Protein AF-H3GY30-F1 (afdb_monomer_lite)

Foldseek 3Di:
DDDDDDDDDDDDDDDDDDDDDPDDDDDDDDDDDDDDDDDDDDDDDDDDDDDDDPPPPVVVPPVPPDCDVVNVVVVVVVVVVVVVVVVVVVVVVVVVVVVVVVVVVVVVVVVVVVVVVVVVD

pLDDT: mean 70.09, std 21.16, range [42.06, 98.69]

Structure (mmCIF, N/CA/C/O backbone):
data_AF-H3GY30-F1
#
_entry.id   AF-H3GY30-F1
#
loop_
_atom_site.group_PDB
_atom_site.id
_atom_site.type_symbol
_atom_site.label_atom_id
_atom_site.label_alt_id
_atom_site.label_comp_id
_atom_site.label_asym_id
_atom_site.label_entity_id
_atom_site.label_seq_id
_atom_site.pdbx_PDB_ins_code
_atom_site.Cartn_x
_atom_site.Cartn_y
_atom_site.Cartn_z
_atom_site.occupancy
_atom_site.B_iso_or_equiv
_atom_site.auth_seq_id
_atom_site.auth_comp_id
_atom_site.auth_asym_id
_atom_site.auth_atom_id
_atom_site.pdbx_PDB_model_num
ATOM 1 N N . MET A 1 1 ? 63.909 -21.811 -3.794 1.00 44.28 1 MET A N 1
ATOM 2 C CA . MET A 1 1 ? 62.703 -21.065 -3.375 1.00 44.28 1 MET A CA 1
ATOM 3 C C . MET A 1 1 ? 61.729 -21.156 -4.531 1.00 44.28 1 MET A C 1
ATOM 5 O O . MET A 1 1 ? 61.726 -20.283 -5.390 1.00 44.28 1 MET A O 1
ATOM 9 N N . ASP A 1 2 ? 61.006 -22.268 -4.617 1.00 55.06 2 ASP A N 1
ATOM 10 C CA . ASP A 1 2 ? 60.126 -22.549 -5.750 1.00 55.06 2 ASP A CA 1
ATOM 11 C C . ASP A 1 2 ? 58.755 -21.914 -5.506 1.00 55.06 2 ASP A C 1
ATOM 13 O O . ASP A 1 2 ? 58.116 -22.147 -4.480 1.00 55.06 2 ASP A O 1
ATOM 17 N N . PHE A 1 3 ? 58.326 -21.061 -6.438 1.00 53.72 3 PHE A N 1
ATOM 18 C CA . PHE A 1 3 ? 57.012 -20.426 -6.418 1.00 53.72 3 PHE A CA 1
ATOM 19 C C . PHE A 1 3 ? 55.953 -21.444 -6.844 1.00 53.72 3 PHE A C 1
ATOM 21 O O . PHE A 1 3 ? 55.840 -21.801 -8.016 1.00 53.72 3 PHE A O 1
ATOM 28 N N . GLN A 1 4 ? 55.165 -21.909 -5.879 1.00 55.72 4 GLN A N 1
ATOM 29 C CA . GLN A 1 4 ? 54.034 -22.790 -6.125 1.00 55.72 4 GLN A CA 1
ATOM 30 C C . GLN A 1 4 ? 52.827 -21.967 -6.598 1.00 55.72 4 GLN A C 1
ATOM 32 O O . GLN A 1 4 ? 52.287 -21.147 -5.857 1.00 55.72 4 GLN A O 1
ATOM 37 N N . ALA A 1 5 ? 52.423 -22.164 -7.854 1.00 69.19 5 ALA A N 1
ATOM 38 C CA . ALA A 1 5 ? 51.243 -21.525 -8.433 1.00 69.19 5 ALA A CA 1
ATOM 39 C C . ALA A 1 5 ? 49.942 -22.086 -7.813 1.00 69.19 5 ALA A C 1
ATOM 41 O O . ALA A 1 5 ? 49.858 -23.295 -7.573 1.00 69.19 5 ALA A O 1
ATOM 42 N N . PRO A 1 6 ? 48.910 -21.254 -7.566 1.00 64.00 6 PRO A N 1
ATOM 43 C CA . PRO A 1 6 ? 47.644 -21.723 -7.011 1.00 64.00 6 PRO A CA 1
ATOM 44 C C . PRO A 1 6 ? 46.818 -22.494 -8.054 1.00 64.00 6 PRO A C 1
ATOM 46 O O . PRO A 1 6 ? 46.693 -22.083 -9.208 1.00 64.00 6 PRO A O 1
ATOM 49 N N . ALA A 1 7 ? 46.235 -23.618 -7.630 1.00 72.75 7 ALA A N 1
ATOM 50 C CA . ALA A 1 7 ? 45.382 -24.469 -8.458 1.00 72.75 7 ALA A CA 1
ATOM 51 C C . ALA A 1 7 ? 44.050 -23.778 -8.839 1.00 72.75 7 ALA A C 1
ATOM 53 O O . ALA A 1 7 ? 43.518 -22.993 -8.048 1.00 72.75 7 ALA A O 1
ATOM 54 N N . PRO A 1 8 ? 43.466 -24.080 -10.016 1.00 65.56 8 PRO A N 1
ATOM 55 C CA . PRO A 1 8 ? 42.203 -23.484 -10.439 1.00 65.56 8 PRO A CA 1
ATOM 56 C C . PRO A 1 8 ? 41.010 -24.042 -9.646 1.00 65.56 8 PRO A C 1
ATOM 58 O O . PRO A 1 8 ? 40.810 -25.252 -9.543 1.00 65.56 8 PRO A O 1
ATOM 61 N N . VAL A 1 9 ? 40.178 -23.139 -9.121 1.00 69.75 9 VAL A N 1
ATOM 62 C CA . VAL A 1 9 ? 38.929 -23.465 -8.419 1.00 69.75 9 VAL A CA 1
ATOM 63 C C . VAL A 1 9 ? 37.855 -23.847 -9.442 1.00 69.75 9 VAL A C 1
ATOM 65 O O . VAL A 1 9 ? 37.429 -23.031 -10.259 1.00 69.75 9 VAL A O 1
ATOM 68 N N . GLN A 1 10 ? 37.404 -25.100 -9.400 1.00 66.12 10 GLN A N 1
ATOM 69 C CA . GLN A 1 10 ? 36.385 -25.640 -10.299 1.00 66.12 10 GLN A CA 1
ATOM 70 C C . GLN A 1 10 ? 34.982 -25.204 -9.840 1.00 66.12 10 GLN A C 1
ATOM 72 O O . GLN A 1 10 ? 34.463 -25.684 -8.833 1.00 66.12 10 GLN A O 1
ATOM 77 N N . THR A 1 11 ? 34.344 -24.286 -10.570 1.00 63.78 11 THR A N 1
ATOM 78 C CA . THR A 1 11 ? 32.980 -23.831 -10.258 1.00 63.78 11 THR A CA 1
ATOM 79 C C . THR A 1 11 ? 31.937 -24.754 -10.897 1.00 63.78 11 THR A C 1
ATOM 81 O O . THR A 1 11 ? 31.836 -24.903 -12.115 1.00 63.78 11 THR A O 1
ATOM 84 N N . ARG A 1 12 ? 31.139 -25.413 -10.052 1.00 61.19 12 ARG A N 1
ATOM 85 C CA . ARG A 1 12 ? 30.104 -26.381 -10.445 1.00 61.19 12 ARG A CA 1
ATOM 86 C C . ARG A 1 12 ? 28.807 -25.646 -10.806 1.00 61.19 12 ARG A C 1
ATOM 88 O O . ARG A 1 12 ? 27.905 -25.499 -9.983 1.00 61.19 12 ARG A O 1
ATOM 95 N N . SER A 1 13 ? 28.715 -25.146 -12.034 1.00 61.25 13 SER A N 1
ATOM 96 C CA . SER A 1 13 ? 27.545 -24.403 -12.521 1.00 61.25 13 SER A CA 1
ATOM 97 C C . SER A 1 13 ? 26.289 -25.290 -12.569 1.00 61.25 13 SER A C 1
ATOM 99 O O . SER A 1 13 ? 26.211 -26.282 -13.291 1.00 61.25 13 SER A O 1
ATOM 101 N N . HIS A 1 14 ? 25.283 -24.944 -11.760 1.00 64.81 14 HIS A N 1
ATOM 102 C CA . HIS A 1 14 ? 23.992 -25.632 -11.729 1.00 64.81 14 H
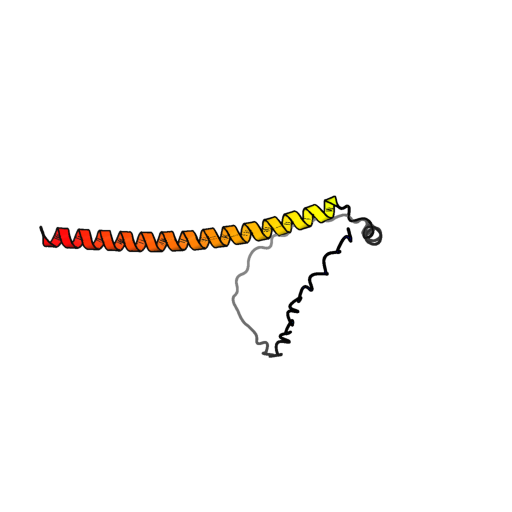IS A CA 1
ATOM 103 C C . HIS A 1 14 ? 23.130 -25.182 -12.916 1.00 64.81 14 HIS A C 1
ATOM 105 O O . HIS A 1 14 ? 22.617 -24.064 -12.959 1.00 64.81 14 HIS A O 1
ATOM 111 N N . LYS A 1 15 ? 22.974 -26.066 -13.904 1.00 65.25 15 LYS A N 1
ATOM 112 C CA . LYS A 1 15 ? 22.162 -25.839 -15.104 1.00 65.25 15 LYS A CA 1
ATOM 113 C C . LYS A 1 15 ? 20.676 -25.992 -14.745 1.00 65.25 15 LYS A C 1
ATOM 115 O O . LYS A 1 15 ? 20.203 -27.103 -14.519 1.00 65.25 15 LYS A O 1
ATOM 120 N N . ARG A 1 16 ? 19.921 -24.889 -14.682 1.00 65.31 16 ARG A N 1
ATOM 121 C CA . ARG A 1 16 ? 18.452 -24.933 -14.537 1.00 65.31 16 ARG A CA 1
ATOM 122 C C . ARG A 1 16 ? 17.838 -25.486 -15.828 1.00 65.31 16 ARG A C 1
◇ ◇ ◇
* _WHAT THE TASK ASKS_: Write out only the lines that run from the line containing "ATOM 113 C C" through the line containing "ATOM 121 C CA", both included, exactly as they appear above.

* _RESULT FOR THIS EXERCISE_:
ATOM 113 C C . LYS A 1 15 ? 20.676 -25.992 -14.745 1.00 65.25 15 LYS A C 1
ATOM 115 O O . LYS A 1 15 ? 20.203 -27.103 -14.519 1.00 65.25 15 LYS A O 1
ATOM 120 N N . ARG A 1 16 ? 19.921 -24.889 -14.682 1.00 65.31 16 ARG A N 1
ATOM 121 C CA . ARG A 1 16 ? 18.452 -24.933 -14.537 1.00 65.31 16 ARG A CA 1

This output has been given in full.